But who owns the intellectual property in a crowdfunding situation? Does the inventor or author always get to keep the rights to the Big Idea they fund?
Well, as with whether a crowdfunding campaign is taxable or not, that depends.
Intellectual property is transferred by agreement between the owner of the rights (the originator of the work or an assignee) and the assignee of the rights. If the originator of the work assigns the work to another, then that other owns those rights. If s/he does not, then that other does not own those rights.
So what makes a valid transfer of rights?
A signed writing that transfers the rights. This need not be a contract; there need be no consideration.

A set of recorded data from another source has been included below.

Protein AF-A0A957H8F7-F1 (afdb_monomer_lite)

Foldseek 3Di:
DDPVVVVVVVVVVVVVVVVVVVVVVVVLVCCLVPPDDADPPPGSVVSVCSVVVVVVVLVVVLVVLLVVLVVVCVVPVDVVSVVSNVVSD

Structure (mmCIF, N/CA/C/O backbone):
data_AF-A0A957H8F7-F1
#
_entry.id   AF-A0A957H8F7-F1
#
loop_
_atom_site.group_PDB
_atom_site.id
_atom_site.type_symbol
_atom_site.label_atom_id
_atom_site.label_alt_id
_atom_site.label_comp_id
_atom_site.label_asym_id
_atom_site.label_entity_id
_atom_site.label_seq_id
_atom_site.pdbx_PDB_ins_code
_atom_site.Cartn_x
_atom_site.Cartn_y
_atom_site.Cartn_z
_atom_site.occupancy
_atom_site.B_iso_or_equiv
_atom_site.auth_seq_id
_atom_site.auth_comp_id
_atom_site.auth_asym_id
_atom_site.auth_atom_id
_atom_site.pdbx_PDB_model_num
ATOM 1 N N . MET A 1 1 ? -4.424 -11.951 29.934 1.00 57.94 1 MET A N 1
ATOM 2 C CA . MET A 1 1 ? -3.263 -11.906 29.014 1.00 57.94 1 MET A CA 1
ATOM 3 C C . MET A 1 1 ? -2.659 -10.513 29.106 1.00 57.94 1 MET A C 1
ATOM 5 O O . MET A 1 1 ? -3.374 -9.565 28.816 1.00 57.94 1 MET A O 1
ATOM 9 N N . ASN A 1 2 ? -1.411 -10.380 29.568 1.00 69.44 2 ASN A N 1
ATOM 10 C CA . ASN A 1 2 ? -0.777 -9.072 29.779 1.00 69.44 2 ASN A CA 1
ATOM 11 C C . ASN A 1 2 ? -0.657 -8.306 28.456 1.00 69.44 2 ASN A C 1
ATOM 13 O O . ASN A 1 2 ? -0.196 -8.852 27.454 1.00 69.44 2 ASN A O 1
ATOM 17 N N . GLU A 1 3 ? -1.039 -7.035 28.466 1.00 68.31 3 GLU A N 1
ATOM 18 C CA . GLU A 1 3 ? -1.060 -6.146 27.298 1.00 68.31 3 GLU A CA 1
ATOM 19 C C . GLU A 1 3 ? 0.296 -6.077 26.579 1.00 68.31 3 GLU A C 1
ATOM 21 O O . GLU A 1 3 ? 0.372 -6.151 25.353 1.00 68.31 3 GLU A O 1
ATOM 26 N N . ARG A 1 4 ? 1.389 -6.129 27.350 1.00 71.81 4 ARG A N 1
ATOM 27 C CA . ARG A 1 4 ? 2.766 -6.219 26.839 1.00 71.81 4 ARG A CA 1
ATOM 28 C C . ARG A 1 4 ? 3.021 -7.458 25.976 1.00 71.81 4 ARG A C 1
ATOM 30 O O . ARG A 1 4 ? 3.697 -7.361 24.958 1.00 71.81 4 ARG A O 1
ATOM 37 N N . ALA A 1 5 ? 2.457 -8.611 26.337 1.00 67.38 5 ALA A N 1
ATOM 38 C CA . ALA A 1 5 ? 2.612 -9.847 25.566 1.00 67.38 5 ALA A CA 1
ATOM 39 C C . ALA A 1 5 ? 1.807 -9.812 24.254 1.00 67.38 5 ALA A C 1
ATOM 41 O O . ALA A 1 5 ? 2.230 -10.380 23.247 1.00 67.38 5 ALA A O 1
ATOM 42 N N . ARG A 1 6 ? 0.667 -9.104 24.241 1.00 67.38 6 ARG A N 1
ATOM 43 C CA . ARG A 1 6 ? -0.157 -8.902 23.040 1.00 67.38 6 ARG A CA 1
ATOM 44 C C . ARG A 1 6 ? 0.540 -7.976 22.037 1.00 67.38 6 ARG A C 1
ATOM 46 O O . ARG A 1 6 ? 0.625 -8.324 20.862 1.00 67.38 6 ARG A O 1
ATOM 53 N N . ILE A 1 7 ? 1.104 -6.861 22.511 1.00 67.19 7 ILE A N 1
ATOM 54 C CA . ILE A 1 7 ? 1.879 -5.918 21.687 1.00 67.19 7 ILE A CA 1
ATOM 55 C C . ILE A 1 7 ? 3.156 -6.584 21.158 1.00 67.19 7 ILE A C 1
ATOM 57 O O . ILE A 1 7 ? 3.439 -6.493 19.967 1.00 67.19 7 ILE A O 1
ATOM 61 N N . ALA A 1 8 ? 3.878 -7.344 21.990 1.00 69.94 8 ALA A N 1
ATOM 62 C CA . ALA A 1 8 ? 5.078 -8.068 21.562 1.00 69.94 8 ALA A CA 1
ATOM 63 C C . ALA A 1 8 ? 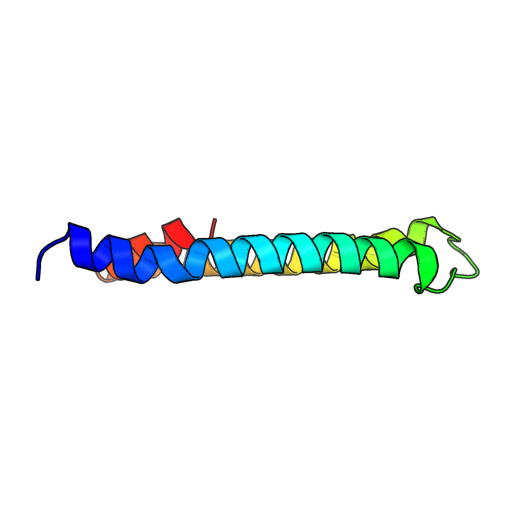4.802 -9.077 20.430 1.00 69.94 8 ALA A C 1
ATOM 65 O O . ALA A 1 8 ? 5.619 -9.234 19.524 1.00 69.94 8 ALA A O 1
ATOM 66 N N . LYS A 1 9 ? 3.633 -9.736 20.443 1.00 67.81 9 LYS A N 1
ATOM 67 C CA . LYS A 1 9 ? 3.237 -10.687 19.394 1.00 67.81 9 LYS A CA 1
ATOM 68 C C . LYS A 1 9 ? 2.905 -9.999 18.063 1.00 67.81 9 LYS A C 1
ATOM 70 O O . LYS A 1 9 ? 3.279 -10.533 17.021 1.00 67.81 9 LYS A O 1
ATOM 75 N N . LEU A 1 10 ? 2.238 -8.837 18.083 1.00 69.12 10 LEU A N 1
ATOM 76 C CA . LEU A 1 10 ? 2.013 -8.035 16.869 1.00 69.12 10 LEU A CA 1
ATOM 77 C C . LEU A 1 10 ? 3.325 -7.442 16.331 1.00 69.12 10 LEU A C 1
ATOM 79 O O . LEU A 1 10 ? 3.566 -7.475 15.126 1.00 69.12 10 LEU A O 1
ATOM 83 N N . ASN A 1 11 ? 4.205 -6.981 17.222 1.00 78.12 11 ASN A N 1
ATOM 84 C CA . ASN A 1 11 ? 5.449 -6.298 16.867 1.00 78.12 11 ASN A CA 1
ATOM 85 C C . ASN A 1 11 ? 6.472 -7.186 16.139 1.00 78.12 11 ASN A C 1
ATOM 87 O O . ASN A 1 11 ? 7.412 -6.673 15.553 1.00 78.12 11 ASN A O 1
ATOM 91 N N . ARG A 1 12 ? 6.324 -8.517 16.141 1.00 83.50 12 ARG A N 1
ATOM 92 C CA . ARG A 1 12 ? 7.255 -9.398 15.415 1.00 83.50 12 ARG A CA 1
ATOM 93 C C . ARG A 1 12 ? 7.081 -9.331 13.896 1.00 83.50 12 ARG A C 1
ATOM 95 O O . ARG A 1 12 ? 8.052 -9.505 13.169 1.00 83.50 12 ARG A O 1
ATOM 102 N N . TRP A 1 13 ? 5.859 -9.104 13.416 1.00 86.88 13 TRP A N 1
ATOM 103 C CA . TRP A 1 13 ? 5.552 -9.125 11.981 1.00 86.88 13 TRP A CA 1
ATOM 104 C C . TRP A 1 13 ? 5.769 -7.772 11.307 1.00 86.88 13 TRP A C 1
ATOM 106 O O . TRP A 1 13 ? 6.209 -7.730 10.163 1.00 86.88 13 TRP A O 1
ATOM 116 N N . VAL A 1 14 ? 5.529 -6.678 12.031 1.00 89.19 14 VAL A N 1
ATOM 117 C CA . VAL A 1 14 ? 5.740 -5.303 11.552 1.00 89.19 14 VAL A CA 1
ATOM 118 C C . VAL A 1 14 ? 7.141 -5.074 10.954 1.00 89.19 14 VAL A C 1
ATOM 120 O O . VAL A 1 14 ? 7.211 -4.615 9.818 1.00 89.19 14 VAL A O 1
ATOM 123 N N . PRO A 1 15 ? 8.265 -5.427 11.612 1.00 92.38 15 PRO A N 1
ATOM 124 C CA . PRO A 1 15 ? 9.592 -5.199 11.042 1.00 92.38 15 PRO A CA 1
ATOM 125 C C . PRO A 1 15 ? 9.833 -6.030 9.779 1.00 92.38 15 PRO A C 1
ATOM 127 O O . PRO A 1 15 ? 10.459 -5.544 8.844 1.00 92.38 15 PRO A O 1
ATOM 130 N N . ILE A 1 16 ? 9.300 -7.255 9.722 1.00 93.56 16 ILE A N 1
ATOM 131 C CA . ILE A 1 16 ? 9.412 -8.120 8.541 1.00 93.56 16 ILE A CA 1
ATOM 132 C C . ILE A 1 16 ? 8.672 -7.484 7.361 1.00 93.56 16 ILE A C 1
ATOM 134 O O . ILE A 1 16 ? 9.232 -7.380 6.272 1.00 93.56 16 ILE A O 1
ATOM 138 N N . LEU A 1 17 ? 7.441 -7.012 7.585 1.00 92.56 17 LEU A N 1
ATOM 139 C CA . LEU A 1 17 ? 6.645 -6.326 6.566 1.00 92.56 17 LEU A CA 1
ATOM 140 C 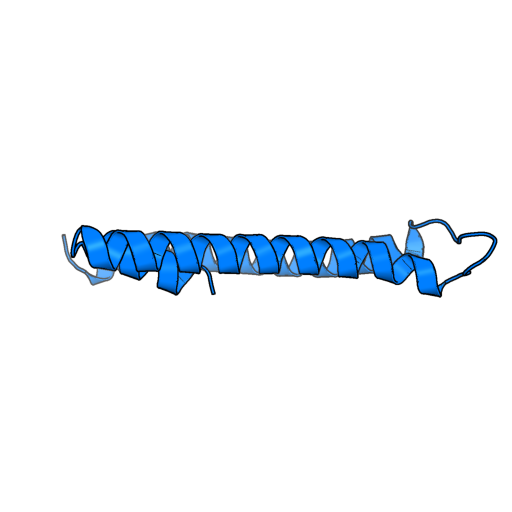C . LEU A 1 17 ? 7.302 -5.016 6.116 1.00 92.56 17 LEU A C 1
ATOM 142 O O . LEU A 1 17 ? 7.326 -4.741 4.921 1.00 92.56 17 LEU A O 1
ATOM 146 N N . ASN A 1 18 ? 7.903 -4.253 7.033 1.00 94.31 18 ASN A N 1
ATOM 147 C CA . ASN A 1 18 ? 8.611 -3.016 6.699 1.00 94.31 18 ASN A CA 1
ATOM 148 C C . ASN A 1 18 ? 9.847 -3.276 5.829 1.00 94.31 18 ASN A C 1
ATOM 150 O O . ASN A 1 18 ? 10.057 -2.584 4.835 1.00 94.31 18 ASN A O 1
ATOM 154 N N . ILE A 1 19 ? 10.650 -4.291 6.165 1.00 96.69 19 ILE A N 1
ATOM 155 C CA . ILE A 1 19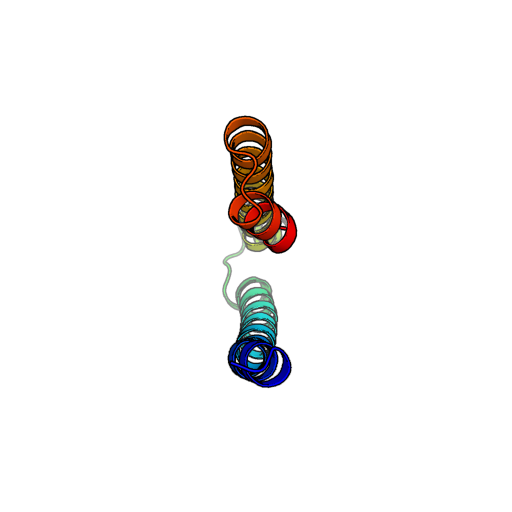 ? 11.811 -4.683 5.352 1.00 96.69 19 ILE A CA 1
ATOM 156 C C . ILE A 1 19 ? 11.349 -5.180 3.978 1.00 96.69 19 ILE A C 1
ATOM 158 O O . ILE A 1 19 ? 11.915 -4.783 2.962 1.00 96.69 19 ILE A O 1
ATOM 162 N N . ALA A 1 20 ? 10.295 -5.998 3.926 1.00 96.75 20 ALA A N 1
ATOM 163 C CA . ALA A 1 20 ? 9.727 -6.469 2.667 1.00 96.75 20 ALA A CA 1
ATOM 164 C C . ALA A 1 20 ? 9.211 -5.310 1.795 1.00 96.75 20 ALA A C 1
ATOM 166 O O . ALA A 1 20 ? 9.482 -5.288 0.596 1.00 96.75 20 ALA A O 1
ATOM 167 N N . ALA A 1 21 ? 8.535 -4.320 2.389 1.00 94.25 21 ALA A N 1
ATOM 168 C CA . ALA A 1 21 ? 8.074 -3.121 1.692 1.00 94.25 21 ALA A CA 1
ATOM 169 C C . ALA A 1 21 ? 9.247 -2.297 1.138 1.00 94.25 21 ALA A C 1
ATOM 171 O O . ALA A 1 21 ? 9.195 -1.850 -0.008 1.00 94.25 21 ALA A O 1
ATOM 172 N N . LEU A 1 22 ? 10.332 -2.153 1.908 1.00 96.88 22 LEU A N 1
ATOM 173 C CA . LEU A 1 22 ? 11.547 -1.471 1.461 1.00 96.88 22 LEU A CA 1
ATOM 174 C C . LEU A 1 22 ? 12.174 -2.183 0.251 1.00 96.88 22 LEU A C 1
ATOM 176 O O . LEU A 1 22 ? 12.494 -1.548 -0.752 1.00 96.88 22 LEU A O 1
ATOM 180 N N . ILE A 1 23 ? 12.308 -3.510 0.321 1.00 97.81 23 ILE A N 1
ATOM 181 C CA . ILE A 1 23 ? 12.838 -4.324 -0.781 1.00 97.81 23 ILE A CA 1
ATOM 182 C C . ILE A 1 23 ? 11.944 -4.191 -2.020 1.00 97.81 23 ILE A C 1
ATOM 184 O O . ILE A 1 23 ? 12.452 -3.961 -3.117 1.00 97.81 23 ILE A O 1
ATOM 188 N N . ALA A 1 24 ? 10.622 -4.283 -1.856 1.00 94.94 24 ALA A N 1
ATOM 189 C CA . ALA A 1 24 ? 9.665 -4.142 -2.949 1.00 94.94 24 ALA A CA 1
ATOM 190 C C . ALA A 1 24 ? 9.728 -2.753 -3.606 1.00 94.94 24 ALA A C 1
ATOM 192 O O . ALA A 1 24 ? 9.642 -2.652 -4.832 1.00 94.94 24 ALA A O 1
ATOM 193 N N . LEU A 1 25 ? 9.935 -1.690 -2.821 1.00 93.81 25 LEU A N 1
ATOM 194 C CA . LEU A 1 25 ? 10.113 -0.331 -3.332 1.00 93.81 25 LEU A CA 1
ATOM 195 C C . LEU A 1 25 ? 11.347 -0.236 -4.239 1.00 93.81 25 LEU A C 1
ATOM 197 O O . LEU A 1 25 ? 11.234 0.204 -5.384 1.00 93.81 25 LEU A O 1
ATOM 201 N N . PHE A 1 26 ? 12.511 -0.695 -3.768 1.00 95.88 26 PHE A N 1
ATOM 202 C CA . PHE A 1 26 ? 13.740 -0.676 -4.569 1.00 95.88 26 PHE A CA 1
ATOM 203 C C . PHE A 1 26 ? 13.652 -1.584 -5.798 1.00 95.88 26 PHE A C 1
ATOM 205 O O . PHE A 1 26 ? 14.104 -1.195 -6.875 1.00 95.88 26 PHE A O 1
ATOM 212 N N . ALA A 1 27 ? 13.025 -2.755 -5.673 1.00 95.06 27 ALA A N 1
ATOM 213 C CA . ALA A 1 27 ? 12.779 -3.643 -6.803 1.00 95.06 27 ALA A CA 1
ATOM 214 C C . ALA A 1 27 ? 11.892 -2.973 -7.863 1.00 95.06 27 ALA A C 1
ATOM 216 O O . ALA A 1 27 ? 12.208 -3.024 -9.050 1.00 95.06 27 ALA A O 1
ATOM 217 N N . THR A 1 28 ? 10.823 -2.288 -7.444 1.00 92.44 28 THR A N 1
ATOM 218 C CA . THR A 1 28 ? 9.918 -1.562 -8.350 1.00 92.44 28 THR A CA 1
ATOM 219 C C . THR A 1 28 ? 10.655 -0.446 -9.082 1.00 92.44 28 THR A C 1
ATOM 221 O O . THR A 1 28 ? 10.568 -0.357 -10.305 1.00 92.44 28 THR A O 1
ATOM 224 N N . LEU A 1 29 ? 11.447 0.356 -8.362 1.00 91.56 29 LEU A N 1
ATOM 225 C CA . LEU A 1 29 ? 12.289 1.391 -8.968 1.00 91.56 29 LEU A CA 1
ATOM 226 C C . LEU A 1 29 ? 13.279 0.790 -9.977 1.00 91.56 29 LEU A C 1
ATOM 228 O O . LEU A 1 29 ? 13.385 1.286 -11.097 1.00 91.56 29 LEU A O 1
ATOM 232 N N . GLY A 1 30 ? 13.941 -0.316 -9.629 1.00 93.38 30 GLY A N 1
ATOM 233 C CA . GLY A 1 30 ? 14.830 -1.036 -10.541 1.00 93.38 30 GLY A CA 1
ATOM 234 C C . GL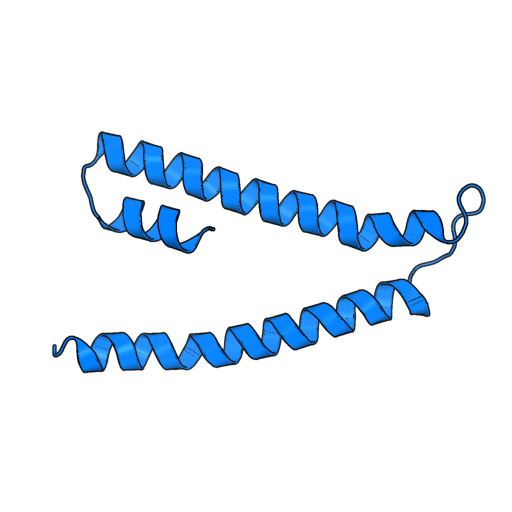Y A 1 30 ? 14.118 -1.502 -11.816 1.00 93.38 30 GLY A C 1
ATOM 235 O O . GLY A 1 30 ? 14.599 -1.253 -12.920 1.00 93.38 30 GLY A O 1
ATOM 236 N N . MET A 1 31 ? 12.934 -2.107 -11.691 1.00 92.38 31 MET A N 1
ATOM 237 C CA . MET A 1 31 ? 12.146 -2.550 -12.847 1.00 92.38 31 MET A CA 1
ATOM 238 C C . MET A 1 31 ? 11.737 -1.383 -13.756 1.00 92.38 31 MET A C 1
ATOM 240 O O . MET A 1 31 ? 11.794 -1.508 -14.977 1.00 92.38 31 MET A O 1
ATOM 244 N N . ILE A 1 32 ? 11.386 -0.226 -13.194 1.00 91.19 32 ILE A N 1
ATOM 245 C CA . ILE A 1 32 ? 11.008 0.957 -13.982 1.00 91.19 32 ILE A CA 1
ATOM 246 C C . ILE A 1 32 ? 12.177 1.460 -14.837 1.00 91.19 32 ILE A C 1
ATOM 248 O O . ILE A 1 32 ? 11.979 1.817 -15.999 1.00 91.19 32 ILE A O 1
ATOM 252 N N . PHE A 1 33 ? 13.398 1.484 -14.297 1.00 88.06 33 PHE A N 1
ATOM 253 C CA . PHE A 1 33 ? 14.555 1.997 -15.035 1.00 88.06 33 PHE A CA 1
ATOM 254 C C . PHE A 1 33 ? 15.152 0.981 -16.017 1.00 88.06 33 PHE A C 1
ATOM 256 O O . PHE A 1 33 ? 15.515 1.366 -17.133 1.00 88.06 33 PHE A O 1
ATOM 263 N N . PHE A 1 34 ? 15.239 -0.293 -15.624 1.00 89.56 34 PHE A N 1
ATOM 264 C CA . PHE A 1 34 ? 15.976 -1.315 -16.376 1.00 89.56 34 PHE A CA 1
ATOM 265 C C . PHE A 1 34 ? 15.095 -2.255 -17.206 1.00 89.56 34 PHE A C 1
ATOM 267 O O . PHE A 1 34 ? 15.573 -2.779 -18.208 1.00 89.56 34 PHE A O 1
ATOM 274 N N . TYR A 1 35 ? 13.832 -2.470 -16.824 1.00 89.44 35 TYR A N 1
ATOM 275 C CA . TYR A 1 35 ? 12.955 -3.452 -17.475 1.00 89.44 35 TYR A CA 1
ATOM 276 C C . TYR A 1 35 ? 11.836 -2.815 -18.307 1.00 89.44 35 TYR A C 1
ATOM 278 O O . TYR A 1 35 ? 11.527 -3.304 -19.392 1.00 89.44 35 TYR A O 1
ATOM 286 N N . ALA A 1 36 ? 11.230 -1.722 -17.836 1.00 88.25 36 ALA A N 1
ATOM 287 C CA . ALA A 1 36 ? 10.096 -1.116 -18.528 1.00 88.25 36 ALA A CA 1
ATOM 288 C C . ALA A 1 36 ? 10.494 -0.643 -19.944 1.00 88.25 36 ALA A C 1
ATOM 290 O O . ALA A 1 36 ? 11.478 0.088 -20.094 1.00 88.25 36 ALA A O 1
ATOM 291 N N . PRO A 1 37 ? 9.758 -1.021 -21.003 1.00 84.88 37 PRO A N 1
ATOM 292 C CA . PRO A 1 37 ? 10.064 -0.580 -22.359 1.00 84.88 37 PRO A CA 1
ATOM 293 C C . PRO A 1 37 ? 9.886 0.937 -22.504 1.00 84.88 37 PRO A C 1
ATOM 295 O O . PRO A 1 37 ? 9.222 1.589 -21.698 1.00 84.88 37 PRO A O 1
ATOM 298 N N . ILE A 1 38 ? 10.530 1.512 -23.517 1.00 86.94 38 ILE A N 1
ATOM 299 C CA . ILE A 1 38 ? 10.377 2.928 -23.863 1.00 86.94 38 ILE A CA 1
ATOM 300 C C . ILE A 1 38 ? 9.272 3.037 -24.911 1.00 86.94 38 ILE A C 1
ATOM 302 O O . ILE A 1 38 ? 9.354 2.405 -25.965 1.00 86.94 38 ILE A O 1
ATOM 306 N N . GLU A 1 39 ? 8.259 3.853 -24.635 1.00 89.38 39 GLU A N 1
ATOM 307 C CA . GLU A 1 39 ? 7.186 4.125 -25.591 1.00 89.38 39 GLU A CA 1
ATOM 308 C C . GLU A 1 39 ? 7.665 5.003 -26.740 1.00 89.38 39 GLU A C 1
ATOM 310 O O . GLU A 1 39 ? 8.385 5.984 -26.536 1.00 89.38 39 GLU A O 1
ATOM 315 N N . ARG A 1 40 ? 7.183 4.706 -27.949 1.00 82.44 40 ARG A N 1
ATOM 316 C CA . ARG A 1 40 ? 7.578 5.405 -29.181 1.00 82.44 40 ARG A CA 1
ATOM 317 C C . ARG A 1 40 ? 7.262 6.904 -29.151 1.00 82.44 40 ARG A C 1
ATOM 319 O O . ARG A 1 40 ? 8.041 7.685 -29.682 1.00 82.44 40 ARG A O 1
ATOM 326 N N . SER A 1 41 ? 6.133 7.299 -28.560 1.00 89.00 41 SER A N 1
ATOM 327 C CA . SER A 1 41 ? 5.649 8.689 -28.605 1.00 89.00 41 SER A CA 1
ATOM 328 C C . SER A 1 41 ? 6.079 9.534 -27.405 1.00 89.00 41 SER A C 1
ATOM 330 O O . SER A 1 41 ? 6.380 10.710 -27.565 1.00 89.00 41 SER A O 1
ATOM 332 N N . MET A 1 42 ? 6.094 8.953 -26.202 1.00 83.75 42 MET A N 1
ATOM 333 C CA . MET A 1 42 ? 6.358 9.683 -24.952 1.00 83.75 42 MET A CA 1
ATOM 334 C C . MET A 1 42 ? 7.772 9.474 -24.398 1.00 83.75 42 MET A C 1
ATOM 336 O O . MET A 1 42 ? 8.195 10.194 -23.492 1.00 83.75 42 MET A O 1
ATOM 340 N N . GLY A 1 43 ? 8.514 8.492 -24.913 1.00 85.88 43 GLY A N 1
ATOM 341 C CA . GLY A 1 43 ? 9.857 8.189 -24.438 1.00 85.88 43 GLY A CA 1
ATOM 342 C C . GLY A 1 43 ? 9.878 7.777 -22.962 1.00 85.88 43 GLY A C 1
ATOM 343 O O . GLY A 1 43 ? 9.000 7.063 -22.475 1.00 85.88 43 GLY A O 1
ATOM 344 N N . ASN A 1 44 ? 10.891 8.243 -22.228 1.00 85.12 44 ASN A N 1
ATOM 345 C CA . ASN A 1 44 ? 11.125 7.841 -20.837 1.00 85.12 44 ASN A CA 1
ATOM 346 C C . ASN A 1 44 ? 10.049 8.310 -19.847 1.00 85.12 44 ASN A C 1
ATOM 348 O O . ASN A 1 44 ? 9.906 7.692 -18.794 1.00 85.12 44 ASN A O 1
ATOM 352 N N . VAL A 1 45 ? 9.283 9.361 -20.157 1.00 87.00 45 VAL A N 1
ATOM 353 C CA . VAL A 1 45 ? 8.261 9.897 -19.236 1.00 87.00 45 VAL A CA 1
ATOM 354 C C . VAL A 1 45 ? 7.170 8.860 -18.958 1.00 87.00 45 VAL A C 1
ATOM 356 O O . VAL A 1 45 ? 6.677 8.763 -17.836 1.00 87.00 45 VAL A O 1
ATOM 359 N N . GLN A 1 46 ? 6.845 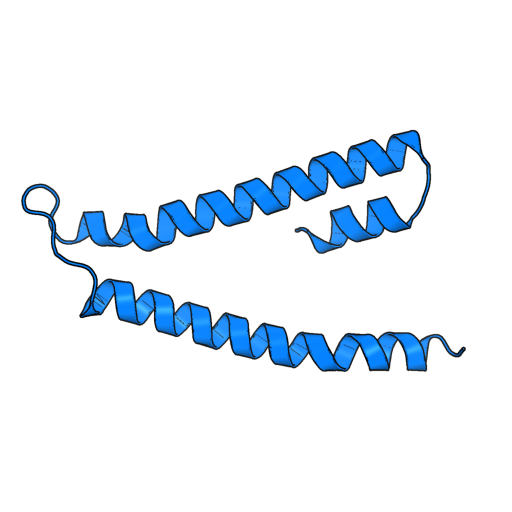8.016 -19.941 1.00 88.88 46 GLN A N 1
ATOM 360 C CA . GLN A 1 46 ? 5.800 7.005 -19.790 1.00 88.88 46 GLN A CA 1
ATOM 361 C C . GLN A 1 46 ? 6.160 5.925 -18.755 1.00 88.88 46 GLN A C 1
ATOM 363 O O . GLN A 1 46 ? 5.274 5.385 -18.095 1.00 88.88 46 GLN A O 1
ATOM 368 N N . ARG A 1 47 ? 7.454 5.678 -18.507 1.00 89.00 47 ARG A N 1
ATOM 369 C CA . ARG A 1 47 ? 7.902 4.728 -17.476 1.00 89.00 47 ARG A CA 1
ATOM 370 C C . ARG A 1 47 ? 7.434 5.125 -16.070 1.00 89.00 47 ARG A C 1
ATOM 372 O O . ARG A 1 47 ? 7.216 4.255 -15.230 1.00 89.00 47 ARG A O 1
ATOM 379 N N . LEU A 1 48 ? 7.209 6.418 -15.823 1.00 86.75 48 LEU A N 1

That writing can be a “work made for hire” agreement, in which the originator of the work agrees that s/he has been hired by another to create, and the results of the creation belong to that other.
That writing can be an assignment of rights, in which the originator of the work assigns the rights to another. This assignment can take the form of a contract (offer, acceptance, consideration), or it can be a simple assignment without the trappings of contract.
Without that signed writing, though, the IP rights remain with the current owner, who may be the originator or an assignee.
If the crowd were to get rights to the intellectual property it funds, the owner of those rights must assign those rights to the crowd. That doesn’t happen very often; in fact, I know of no instance in which the crowdfunders have shared in the IP rights their funds help to develop. The crowd must generally settle for something else. Stock, for instance. Or a sample of the product. Or even just a T-shirt. But IP rights? Possible, but not likely.
Crowdfunding and venture capital are entirely different in this regard. Venture capitalists regularly take ownership interest in the company, including the IP rights, in exchange for funding.